Furthermore, I had to add post-hooks entries to the individual models to create the necessary indexes, again reusing helper macros to avoid having to write too much manual SQL:

{% macro mysql_add_text_index(this, column, len)%}
create index {{ this.name }}__index_on_{{ column }} on {{ this }} ({{ column }}({{len}}))
{% endmacro %}
{% macro mysql_add_index(this, column)%}
create index {{ this.name }}__index_on_{{ column }} on {{ this }} ({{ column }})
{% endmacro %}
{% macro mysql_add_uindex(this, column)%}
alter table {{ this }} add unique index {{ this.name }}__index_on_{{ column }} ({{ column }})
{% endmacro %}
{{
config({
    "post-hook": [
      "{{ mysql_add_text_index(this, 'billing_email', 12)}}",
    ],
    })
}}

With these changes, most of our models could be computed quite rapidly.

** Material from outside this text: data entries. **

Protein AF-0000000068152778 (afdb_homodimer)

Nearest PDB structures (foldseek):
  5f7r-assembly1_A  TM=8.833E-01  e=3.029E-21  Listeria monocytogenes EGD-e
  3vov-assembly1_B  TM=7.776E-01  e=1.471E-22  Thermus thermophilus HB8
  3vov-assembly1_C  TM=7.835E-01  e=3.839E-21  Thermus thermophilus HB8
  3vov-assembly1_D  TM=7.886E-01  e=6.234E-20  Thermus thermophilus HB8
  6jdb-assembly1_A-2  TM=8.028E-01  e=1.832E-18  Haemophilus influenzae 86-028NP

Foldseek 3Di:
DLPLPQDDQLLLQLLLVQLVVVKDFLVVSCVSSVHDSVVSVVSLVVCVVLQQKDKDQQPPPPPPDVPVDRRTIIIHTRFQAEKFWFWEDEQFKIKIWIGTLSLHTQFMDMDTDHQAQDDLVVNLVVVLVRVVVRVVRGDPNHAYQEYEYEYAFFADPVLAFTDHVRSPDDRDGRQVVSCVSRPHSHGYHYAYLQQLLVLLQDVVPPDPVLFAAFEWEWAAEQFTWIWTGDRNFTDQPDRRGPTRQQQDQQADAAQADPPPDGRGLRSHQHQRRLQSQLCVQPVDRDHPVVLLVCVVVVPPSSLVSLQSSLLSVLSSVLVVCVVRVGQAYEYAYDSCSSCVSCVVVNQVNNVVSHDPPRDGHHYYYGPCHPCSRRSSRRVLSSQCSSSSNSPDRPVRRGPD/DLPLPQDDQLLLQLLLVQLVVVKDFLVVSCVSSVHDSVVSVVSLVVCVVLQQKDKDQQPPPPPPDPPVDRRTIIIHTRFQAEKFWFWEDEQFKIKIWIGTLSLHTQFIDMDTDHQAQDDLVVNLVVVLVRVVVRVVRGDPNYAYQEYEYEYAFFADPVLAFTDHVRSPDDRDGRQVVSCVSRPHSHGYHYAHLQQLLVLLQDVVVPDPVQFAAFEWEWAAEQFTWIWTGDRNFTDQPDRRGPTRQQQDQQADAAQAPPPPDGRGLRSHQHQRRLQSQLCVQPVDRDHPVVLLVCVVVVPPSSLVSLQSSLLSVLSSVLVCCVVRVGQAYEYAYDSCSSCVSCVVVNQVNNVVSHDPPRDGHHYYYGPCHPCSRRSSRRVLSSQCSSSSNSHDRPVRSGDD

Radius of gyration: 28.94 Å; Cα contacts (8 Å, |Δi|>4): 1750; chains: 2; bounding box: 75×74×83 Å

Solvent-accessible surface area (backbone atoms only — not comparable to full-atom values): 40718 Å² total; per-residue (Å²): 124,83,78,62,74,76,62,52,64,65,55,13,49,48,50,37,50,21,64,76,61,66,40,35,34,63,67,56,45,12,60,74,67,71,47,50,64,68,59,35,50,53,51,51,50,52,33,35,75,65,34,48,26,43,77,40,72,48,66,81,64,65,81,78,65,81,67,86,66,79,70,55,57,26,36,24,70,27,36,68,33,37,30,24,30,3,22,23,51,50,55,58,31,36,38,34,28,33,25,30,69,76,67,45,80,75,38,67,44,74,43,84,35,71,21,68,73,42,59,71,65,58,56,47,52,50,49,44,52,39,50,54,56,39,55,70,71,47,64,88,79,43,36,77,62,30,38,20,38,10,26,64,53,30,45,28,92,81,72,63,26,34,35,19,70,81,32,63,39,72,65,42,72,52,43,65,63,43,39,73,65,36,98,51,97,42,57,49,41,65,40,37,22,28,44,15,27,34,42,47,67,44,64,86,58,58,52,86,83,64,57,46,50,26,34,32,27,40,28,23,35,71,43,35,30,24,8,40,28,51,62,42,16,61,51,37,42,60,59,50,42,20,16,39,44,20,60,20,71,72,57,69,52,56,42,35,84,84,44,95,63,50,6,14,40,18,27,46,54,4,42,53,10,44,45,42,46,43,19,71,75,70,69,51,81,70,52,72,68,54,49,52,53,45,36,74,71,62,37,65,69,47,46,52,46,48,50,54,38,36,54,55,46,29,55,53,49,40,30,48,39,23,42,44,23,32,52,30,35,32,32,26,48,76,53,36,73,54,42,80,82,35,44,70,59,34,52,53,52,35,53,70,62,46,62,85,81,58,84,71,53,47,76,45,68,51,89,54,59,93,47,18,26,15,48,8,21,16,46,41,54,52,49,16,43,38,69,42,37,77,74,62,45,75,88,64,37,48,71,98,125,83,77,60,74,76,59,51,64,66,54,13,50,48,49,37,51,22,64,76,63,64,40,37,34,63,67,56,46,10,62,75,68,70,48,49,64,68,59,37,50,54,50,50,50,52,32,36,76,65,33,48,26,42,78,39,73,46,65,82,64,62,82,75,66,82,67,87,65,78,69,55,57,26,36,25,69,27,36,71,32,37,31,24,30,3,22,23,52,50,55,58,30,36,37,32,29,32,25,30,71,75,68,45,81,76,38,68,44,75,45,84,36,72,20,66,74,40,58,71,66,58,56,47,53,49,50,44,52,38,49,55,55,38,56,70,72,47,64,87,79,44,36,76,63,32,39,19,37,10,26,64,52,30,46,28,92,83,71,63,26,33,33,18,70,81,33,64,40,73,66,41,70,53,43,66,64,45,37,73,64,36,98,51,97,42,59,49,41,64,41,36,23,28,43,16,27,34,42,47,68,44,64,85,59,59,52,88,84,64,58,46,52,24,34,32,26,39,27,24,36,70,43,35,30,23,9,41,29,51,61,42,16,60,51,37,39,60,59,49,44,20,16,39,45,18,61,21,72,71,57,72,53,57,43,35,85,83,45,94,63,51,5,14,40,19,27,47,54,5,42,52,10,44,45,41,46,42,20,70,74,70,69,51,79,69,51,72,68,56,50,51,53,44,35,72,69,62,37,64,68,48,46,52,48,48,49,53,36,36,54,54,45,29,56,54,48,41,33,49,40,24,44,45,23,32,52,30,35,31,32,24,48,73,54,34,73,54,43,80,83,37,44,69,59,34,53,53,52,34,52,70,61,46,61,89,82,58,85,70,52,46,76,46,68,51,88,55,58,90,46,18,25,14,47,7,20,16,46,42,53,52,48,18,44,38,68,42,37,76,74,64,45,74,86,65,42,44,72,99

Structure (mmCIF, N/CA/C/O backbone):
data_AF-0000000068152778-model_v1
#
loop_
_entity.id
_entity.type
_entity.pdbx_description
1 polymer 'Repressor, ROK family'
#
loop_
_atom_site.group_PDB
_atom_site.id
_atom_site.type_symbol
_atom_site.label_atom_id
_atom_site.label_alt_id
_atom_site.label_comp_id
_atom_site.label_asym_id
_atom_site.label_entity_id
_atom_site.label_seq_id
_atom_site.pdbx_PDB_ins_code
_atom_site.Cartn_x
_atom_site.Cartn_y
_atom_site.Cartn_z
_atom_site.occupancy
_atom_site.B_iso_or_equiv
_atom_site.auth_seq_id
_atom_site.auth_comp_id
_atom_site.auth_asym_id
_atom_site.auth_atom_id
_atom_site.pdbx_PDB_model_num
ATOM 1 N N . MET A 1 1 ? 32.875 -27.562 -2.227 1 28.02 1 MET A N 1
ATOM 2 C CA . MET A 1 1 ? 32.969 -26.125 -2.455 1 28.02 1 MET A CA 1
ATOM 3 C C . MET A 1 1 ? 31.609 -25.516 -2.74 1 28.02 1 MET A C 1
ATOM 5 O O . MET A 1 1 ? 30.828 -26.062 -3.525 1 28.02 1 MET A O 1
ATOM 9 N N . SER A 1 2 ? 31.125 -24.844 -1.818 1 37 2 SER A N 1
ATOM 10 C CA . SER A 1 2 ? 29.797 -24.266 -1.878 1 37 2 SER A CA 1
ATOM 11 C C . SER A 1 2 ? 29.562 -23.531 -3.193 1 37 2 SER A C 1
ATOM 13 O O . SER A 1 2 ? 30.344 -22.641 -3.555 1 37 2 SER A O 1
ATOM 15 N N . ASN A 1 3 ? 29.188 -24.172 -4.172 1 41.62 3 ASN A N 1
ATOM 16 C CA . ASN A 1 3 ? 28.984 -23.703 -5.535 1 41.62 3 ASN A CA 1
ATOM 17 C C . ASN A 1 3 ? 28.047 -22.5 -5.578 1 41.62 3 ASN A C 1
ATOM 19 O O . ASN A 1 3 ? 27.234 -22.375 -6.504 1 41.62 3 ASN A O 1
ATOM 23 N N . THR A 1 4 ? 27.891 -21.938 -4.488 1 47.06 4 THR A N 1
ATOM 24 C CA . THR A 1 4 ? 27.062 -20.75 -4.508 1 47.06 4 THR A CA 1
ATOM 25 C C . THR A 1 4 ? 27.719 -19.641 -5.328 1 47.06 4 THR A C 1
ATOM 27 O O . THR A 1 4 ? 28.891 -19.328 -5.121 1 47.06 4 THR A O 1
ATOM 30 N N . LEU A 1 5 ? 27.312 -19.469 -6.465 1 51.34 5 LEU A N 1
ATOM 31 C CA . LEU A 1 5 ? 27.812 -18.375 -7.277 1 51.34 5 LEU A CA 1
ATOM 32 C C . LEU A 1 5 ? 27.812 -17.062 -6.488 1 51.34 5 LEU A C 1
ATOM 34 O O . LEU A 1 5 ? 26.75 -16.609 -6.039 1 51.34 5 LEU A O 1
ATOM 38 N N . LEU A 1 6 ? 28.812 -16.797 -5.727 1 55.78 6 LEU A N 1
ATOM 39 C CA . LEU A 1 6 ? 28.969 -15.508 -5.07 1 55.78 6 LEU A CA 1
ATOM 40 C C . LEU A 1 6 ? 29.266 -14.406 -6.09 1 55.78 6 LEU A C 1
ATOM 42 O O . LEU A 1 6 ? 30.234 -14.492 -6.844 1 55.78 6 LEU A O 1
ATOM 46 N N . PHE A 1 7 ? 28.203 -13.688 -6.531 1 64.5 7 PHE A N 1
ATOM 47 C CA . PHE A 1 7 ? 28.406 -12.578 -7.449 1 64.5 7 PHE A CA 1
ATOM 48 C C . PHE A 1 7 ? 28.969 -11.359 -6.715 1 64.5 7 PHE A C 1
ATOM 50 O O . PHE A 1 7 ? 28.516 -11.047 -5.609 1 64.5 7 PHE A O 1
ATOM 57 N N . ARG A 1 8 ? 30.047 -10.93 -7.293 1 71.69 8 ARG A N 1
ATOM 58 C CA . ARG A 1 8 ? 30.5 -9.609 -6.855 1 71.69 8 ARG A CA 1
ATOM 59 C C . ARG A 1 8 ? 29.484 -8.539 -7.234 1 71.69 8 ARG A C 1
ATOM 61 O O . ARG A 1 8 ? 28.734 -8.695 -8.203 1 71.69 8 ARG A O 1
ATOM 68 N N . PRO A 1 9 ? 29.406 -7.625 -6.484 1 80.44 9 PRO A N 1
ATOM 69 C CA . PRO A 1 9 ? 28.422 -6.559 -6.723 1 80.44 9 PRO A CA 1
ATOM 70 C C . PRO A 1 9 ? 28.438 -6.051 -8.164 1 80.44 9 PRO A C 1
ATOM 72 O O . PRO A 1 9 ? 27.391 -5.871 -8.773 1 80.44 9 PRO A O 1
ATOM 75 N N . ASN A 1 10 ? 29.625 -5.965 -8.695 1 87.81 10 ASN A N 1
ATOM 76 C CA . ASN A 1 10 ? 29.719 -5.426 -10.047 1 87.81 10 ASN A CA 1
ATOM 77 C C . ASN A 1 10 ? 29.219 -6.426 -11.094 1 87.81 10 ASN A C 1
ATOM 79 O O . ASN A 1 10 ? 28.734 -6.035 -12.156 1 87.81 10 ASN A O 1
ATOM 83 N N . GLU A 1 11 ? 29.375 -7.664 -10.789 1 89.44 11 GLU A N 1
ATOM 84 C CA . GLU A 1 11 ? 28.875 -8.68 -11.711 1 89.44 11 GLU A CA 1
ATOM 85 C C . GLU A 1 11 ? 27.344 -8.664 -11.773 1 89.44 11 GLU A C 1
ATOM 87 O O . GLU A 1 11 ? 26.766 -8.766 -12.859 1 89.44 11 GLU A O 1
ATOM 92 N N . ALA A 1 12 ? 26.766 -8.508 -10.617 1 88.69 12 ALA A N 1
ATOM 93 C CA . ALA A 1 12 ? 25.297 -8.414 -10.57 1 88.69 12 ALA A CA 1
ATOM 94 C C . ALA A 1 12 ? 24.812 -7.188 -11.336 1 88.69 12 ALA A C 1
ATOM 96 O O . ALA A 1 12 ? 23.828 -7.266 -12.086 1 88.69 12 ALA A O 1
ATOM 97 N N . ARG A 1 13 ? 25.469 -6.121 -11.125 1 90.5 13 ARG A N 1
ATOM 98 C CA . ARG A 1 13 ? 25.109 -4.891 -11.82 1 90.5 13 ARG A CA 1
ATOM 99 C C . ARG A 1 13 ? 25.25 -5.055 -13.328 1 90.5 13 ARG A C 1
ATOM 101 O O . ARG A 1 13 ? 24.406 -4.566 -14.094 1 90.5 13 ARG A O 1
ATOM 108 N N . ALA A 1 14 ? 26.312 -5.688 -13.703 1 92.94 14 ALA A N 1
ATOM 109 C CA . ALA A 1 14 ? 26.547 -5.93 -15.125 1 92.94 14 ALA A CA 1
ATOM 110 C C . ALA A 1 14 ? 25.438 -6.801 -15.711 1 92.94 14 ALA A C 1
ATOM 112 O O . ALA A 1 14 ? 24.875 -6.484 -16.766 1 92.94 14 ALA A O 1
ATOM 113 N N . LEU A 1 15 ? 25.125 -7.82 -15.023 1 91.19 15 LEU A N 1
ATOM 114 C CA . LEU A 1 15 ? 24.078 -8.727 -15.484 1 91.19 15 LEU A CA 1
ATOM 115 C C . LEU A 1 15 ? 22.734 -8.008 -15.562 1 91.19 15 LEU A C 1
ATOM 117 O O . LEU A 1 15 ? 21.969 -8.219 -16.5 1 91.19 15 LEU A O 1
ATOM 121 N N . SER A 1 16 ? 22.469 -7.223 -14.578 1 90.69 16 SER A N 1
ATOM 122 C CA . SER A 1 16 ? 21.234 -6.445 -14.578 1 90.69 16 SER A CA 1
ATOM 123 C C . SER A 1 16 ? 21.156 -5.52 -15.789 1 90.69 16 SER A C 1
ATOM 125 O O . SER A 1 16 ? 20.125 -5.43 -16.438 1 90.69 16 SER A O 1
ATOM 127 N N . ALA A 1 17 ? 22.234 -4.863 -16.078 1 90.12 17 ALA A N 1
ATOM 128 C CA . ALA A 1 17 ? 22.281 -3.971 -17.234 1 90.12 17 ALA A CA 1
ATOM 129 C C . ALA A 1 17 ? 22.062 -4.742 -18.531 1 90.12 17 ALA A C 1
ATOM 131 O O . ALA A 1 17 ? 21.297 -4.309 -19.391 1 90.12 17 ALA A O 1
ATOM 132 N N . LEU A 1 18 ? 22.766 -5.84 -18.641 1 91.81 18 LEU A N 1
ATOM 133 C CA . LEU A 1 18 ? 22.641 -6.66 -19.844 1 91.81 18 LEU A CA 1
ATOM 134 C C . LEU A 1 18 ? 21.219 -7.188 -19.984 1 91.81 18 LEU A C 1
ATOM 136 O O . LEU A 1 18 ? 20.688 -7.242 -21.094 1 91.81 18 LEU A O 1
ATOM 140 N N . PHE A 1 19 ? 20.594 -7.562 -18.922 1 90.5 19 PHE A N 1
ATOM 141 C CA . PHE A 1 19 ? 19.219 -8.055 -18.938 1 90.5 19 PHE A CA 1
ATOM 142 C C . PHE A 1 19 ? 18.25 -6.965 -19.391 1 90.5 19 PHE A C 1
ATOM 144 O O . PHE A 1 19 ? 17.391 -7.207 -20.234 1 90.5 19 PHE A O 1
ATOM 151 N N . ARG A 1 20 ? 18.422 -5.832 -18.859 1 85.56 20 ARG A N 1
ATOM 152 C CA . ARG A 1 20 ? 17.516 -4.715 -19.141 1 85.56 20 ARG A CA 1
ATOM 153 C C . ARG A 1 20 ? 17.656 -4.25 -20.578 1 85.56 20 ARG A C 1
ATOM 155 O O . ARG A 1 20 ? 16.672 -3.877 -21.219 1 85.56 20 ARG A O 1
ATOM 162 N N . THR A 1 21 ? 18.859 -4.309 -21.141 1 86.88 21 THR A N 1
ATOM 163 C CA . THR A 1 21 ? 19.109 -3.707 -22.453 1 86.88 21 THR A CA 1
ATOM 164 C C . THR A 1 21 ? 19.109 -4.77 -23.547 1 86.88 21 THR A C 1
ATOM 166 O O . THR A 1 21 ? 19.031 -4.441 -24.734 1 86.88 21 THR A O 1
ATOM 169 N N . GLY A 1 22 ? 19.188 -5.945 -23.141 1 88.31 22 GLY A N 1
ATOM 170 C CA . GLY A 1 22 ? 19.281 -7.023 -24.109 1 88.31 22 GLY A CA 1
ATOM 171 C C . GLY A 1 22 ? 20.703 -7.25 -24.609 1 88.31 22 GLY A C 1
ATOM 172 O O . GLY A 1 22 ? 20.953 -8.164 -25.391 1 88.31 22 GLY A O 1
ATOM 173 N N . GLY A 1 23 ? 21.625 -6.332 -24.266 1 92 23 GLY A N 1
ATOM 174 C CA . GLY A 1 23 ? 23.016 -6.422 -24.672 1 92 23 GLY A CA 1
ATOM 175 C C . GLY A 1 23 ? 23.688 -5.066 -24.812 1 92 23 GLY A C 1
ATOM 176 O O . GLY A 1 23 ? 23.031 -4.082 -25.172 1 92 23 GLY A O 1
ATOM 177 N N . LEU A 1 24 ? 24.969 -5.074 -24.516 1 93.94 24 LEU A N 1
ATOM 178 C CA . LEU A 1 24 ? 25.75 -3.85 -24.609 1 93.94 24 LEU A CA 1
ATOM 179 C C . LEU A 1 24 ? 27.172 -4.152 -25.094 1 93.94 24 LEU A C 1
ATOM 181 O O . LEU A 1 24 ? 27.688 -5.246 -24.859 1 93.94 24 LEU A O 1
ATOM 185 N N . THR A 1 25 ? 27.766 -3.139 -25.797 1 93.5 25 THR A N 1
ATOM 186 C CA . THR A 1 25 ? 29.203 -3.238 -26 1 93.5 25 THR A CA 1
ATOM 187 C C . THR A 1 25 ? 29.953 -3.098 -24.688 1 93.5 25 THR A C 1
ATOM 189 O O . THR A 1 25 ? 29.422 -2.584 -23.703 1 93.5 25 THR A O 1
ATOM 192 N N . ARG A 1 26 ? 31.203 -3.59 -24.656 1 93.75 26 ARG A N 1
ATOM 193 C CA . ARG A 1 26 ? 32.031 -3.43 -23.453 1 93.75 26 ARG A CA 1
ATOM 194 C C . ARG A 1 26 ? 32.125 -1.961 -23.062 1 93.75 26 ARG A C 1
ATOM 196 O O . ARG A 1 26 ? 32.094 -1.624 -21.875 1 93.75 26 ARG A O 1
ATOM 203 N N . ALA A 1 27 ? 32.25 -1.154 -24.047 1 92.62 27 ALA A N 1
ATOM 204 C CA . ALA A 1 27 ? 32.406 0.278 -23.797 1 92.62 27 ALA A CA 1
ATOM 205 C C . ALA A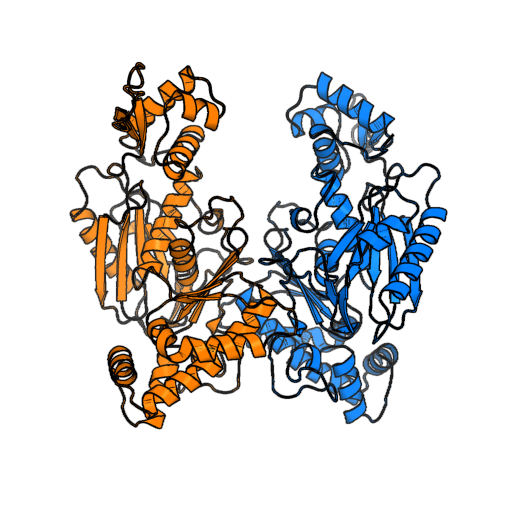 1 27 ? 31.125 0.851 -23.172 1 92.62 27 ALA A C 1
ATOM 207 O O . ALA A 1 27 ? 31.188 1.601 -22.203 1 92.62 27 ALA A O 1
ATOM 208 N N . SER A 1 28 ? 30.031 0.52 -23.766 1 94.19 28 SER A N 1
ATOM 209 C CA . SER A 1 28 ? 28.75 0.992 -23.234 1 94.19 28 SER A CA 1
ATOM 210 C C . SER A 1 28 ? 28.484 0.447 -21.844 1 94.19 28 SER A C 1
ATOM 212 O O . SER A 1 28 ? 27.922 1.145 -20.984 1 94.19 28 SER A O 1
ATOM 214 N N . LEU A 1 29 ? 28.812 -0.75 -21.609 1 94.88 29 LEU A N 1
ATOM 215 C CA . LEU A 1 29 ? 28.641 -1.354 -20.281 1 94.88 29 LEU A CA 1
ATOM 216 C C . LEU A 1 29 ? 29.5 -0.633 -19.25 1 94.88 29 LEU A C 1
ATOM 218 O O . LEU A 1 29 ? 29.047 -0.387 -18.125 1 94.88 29 LEU A O 1
ATOM 222 N N . ALA A 1 30 ? 30.688 -0.282 -19.609 1 94.44 30 ALA A N 1
ATOM 223 C CA . ALA A 1 30 ? 31.578 0.475 -18.719 1 94.44 30 ALA A CA 1
ATOM 224 C C . ALA A 1 30 ? 30.938 1.805 -18.328 1 94.44 30 ALA A C 1
ATOM 226 O O . ALA A 1 30 ? 30.984 2.191 -17.156 1 94.44 30 ALA A O 1
ATOM 227 N N . ARG A 1 31 ? 30.406 2.447 -19.266 1 93.75 31 ARG A N 1
ATOM 228 C CA . ARG A 1 31 ? 29.75 3.723 -19.016 1 93.75 31 ARG A CA 1
ATOM 229 C C . ARG A 1 31 ? 28.547 3.541 -18.094 1 93.75 31 ARG A C 1
ATOM 231 O O . ARG A 1 31 ? 28.375 4.305 -17.141 1 93.75 31 ARG A O 1
ATOM 238 N N . GLU A 1 32 ? 27.797 2.51 -18.406 1 91.69 32 GLU A N 1
ATOM 239 C CA . GLU A 1 32 ? 26.594 2.23 -17.609 1 91.69 32 GLU A CA 1
ATOM 240 C C . GLU A 1 32 ? 26.953 1.943 -16.156 1 91.69 32 GLU A C 1
ATOM 242 O O . GLU A 1 32 ? 26.234 2.33 -15.234 1 91.69 32 GLU A O 1
ATOM 247 N N . LEU A 1 33 ? 28.031 1.337 -15.922 1 92.81 33 LEU A N 1
ATOM 248 C CA . LEU A 1 33 ? 28.422 0.904 -14.586 1 92.81 33 LEU A CA 1
ATOM 249 C C . LEU A 1 33 ? 29.359 1.915 -13.938 1 92.81 33 LEU A C 1
ATOM 251 O O . LEU A 1 33 ? 29.703 1.786 -12.758 1 92.81 33 LEU A O 1
ATOM 255 N N . ASP A 1 34 ? 29.734 2.854 -14.734 1 92.5 34 ASP A N 1
ATOM 256 C CA . ASP A 1 34 ? 30.703 3.834 -14.273 1 92.5 34 ASP A CA 1
ATOM 257 C C . ASP A 1 34 ? 32 3.154 -13.844 1 92.5 34 ASP A C 1
ATOM 259 O O . ASP A 1 34 ? 32.469 3.355 -12.727 1 92.5 34 ASP A O 1
ATOM 263 N N . LEU A 1 35 ? 32.5 2.285 -14.688 1 92.62 35 LEU A N 1
ATOM 264 C CA . LEU A 1 35 ? 33.75 1.564 -14.484 1 92.62 35 LEU A CA 1
ATOM 265 C C . LEU A 1 35 ? 34.719 1.844 -15.617 1 92.62 35 LEU A C 1
ATOM 267 O O . LEU A 1 35 ? 34.344 2.352 -16.672 1 92.62 35 LEU A O 1
ATOM 271 N N . THR A 1 36 ? 35.938 1.516 -15.336 1 92.31 36 THR A N 1
ATOM 272 C CA . THR A 1 36 ? 36.969 1.65 -16.375 1 92.31 36 THR A CA 1
ATOM 273 C C . THR A 1 36 ? 36.844 0.533 -17.406 1 92.31 36 THR A C 1
ATOM 275 O O . THR A 1 36 ? 36.25 -0.513 -17.125 1 92.31 36 THR A O 1
ATOM 278 N N . ARG A 1 37 ? 37.375 0.756 -18.562 1 91.62 37 ARG A N 1
ATOM 279 C CA . ARG A 1 37 ? 37.375 -0.24 -19.625 1 91.62 37 ARG A CA 1
ATOM 280 C C . ARG A 1 37 ? 38.094 -1.509 -19.203 1 91.62 37 ARG A C 1
ATOM 282 O O . ARG A 1 37 ? 37.688 -2.617 -19.516 1 91.62 37 ARG A O 1
ATOM 289 N N . SER A 1 38 ? 39.188 -1.302 -18.547 1 92.94 38 SER A N 1
ATOM 290 C CA . SER A 1 38 ? 39.969 -2.445 -18.109 1 92.94 38 SER A CA 1
ATOM 291 C C . SER A 1 38 ? 39.188 -3.297 -17.094 1 92.94 38 SER A C 1
ATOM 293 O O . SER A 1 38 ? 39.156 -4.52 -17.234 1 92.94 38 SER A O 1
ATOM 295 N N . THR A 1 39 ? 38.562 -2.633 -16.141 1 93.06 39 THR A N 1
ATOM 296 C CA . THR A 1 39 ? 37.781 -3.33 -15.141 1 93.06 39 THR A CA 1
ATOM 297 C C . THR A 1 39 ? 36.594 -4.047 -15.789 1 93.06 39 THR A C 1
ATOM 299 O O . THR A 1 39 ? 36.281 -5.188 -15.438 1 93.06 39 THR A O 1
ATOM 302 N N . THR A 1 40 ? 36 -3.357 -16.703 1 94.81 40 THR A N 1
ATOM 303 C CA . THR A 1 40 ? 34.844 -3.928 -17.406 1 94.81 40 THR A CA 1
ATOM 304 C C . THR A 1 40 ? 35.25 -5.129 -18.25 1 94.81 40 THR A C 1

However, one oddity remained. For a very specific materialized table (not even a big one), the following model using it would hang. I didn't have time to investigate this more closely, although I'm sure I would learn much about MySQL. I ended up adding a DO SLEEP(5) to the pre-hook of that model. This is really just like embedded programming, if you ask me.

{{ 
    config({
    "pre-hook": [
        "DO SLEEP(5)",
    ],
        "post-hook": [
            "{{ mysql_add_text_index(this, 'billing_email', 12) }}",
            "{{ mysql_add_index(this, 'fiscal_year') }}",
            "{{ mysql_add_index(this, 'previous_fiscal_year') }}",
        ]
    })
}}

Conclusion

With these changes, I could move our analytics pipeline to run directly against our production DB, with no performance impact. WordPress is already quite the rapacious beast in terms of performance; one more query run twice daily with 18 joins didn't really register.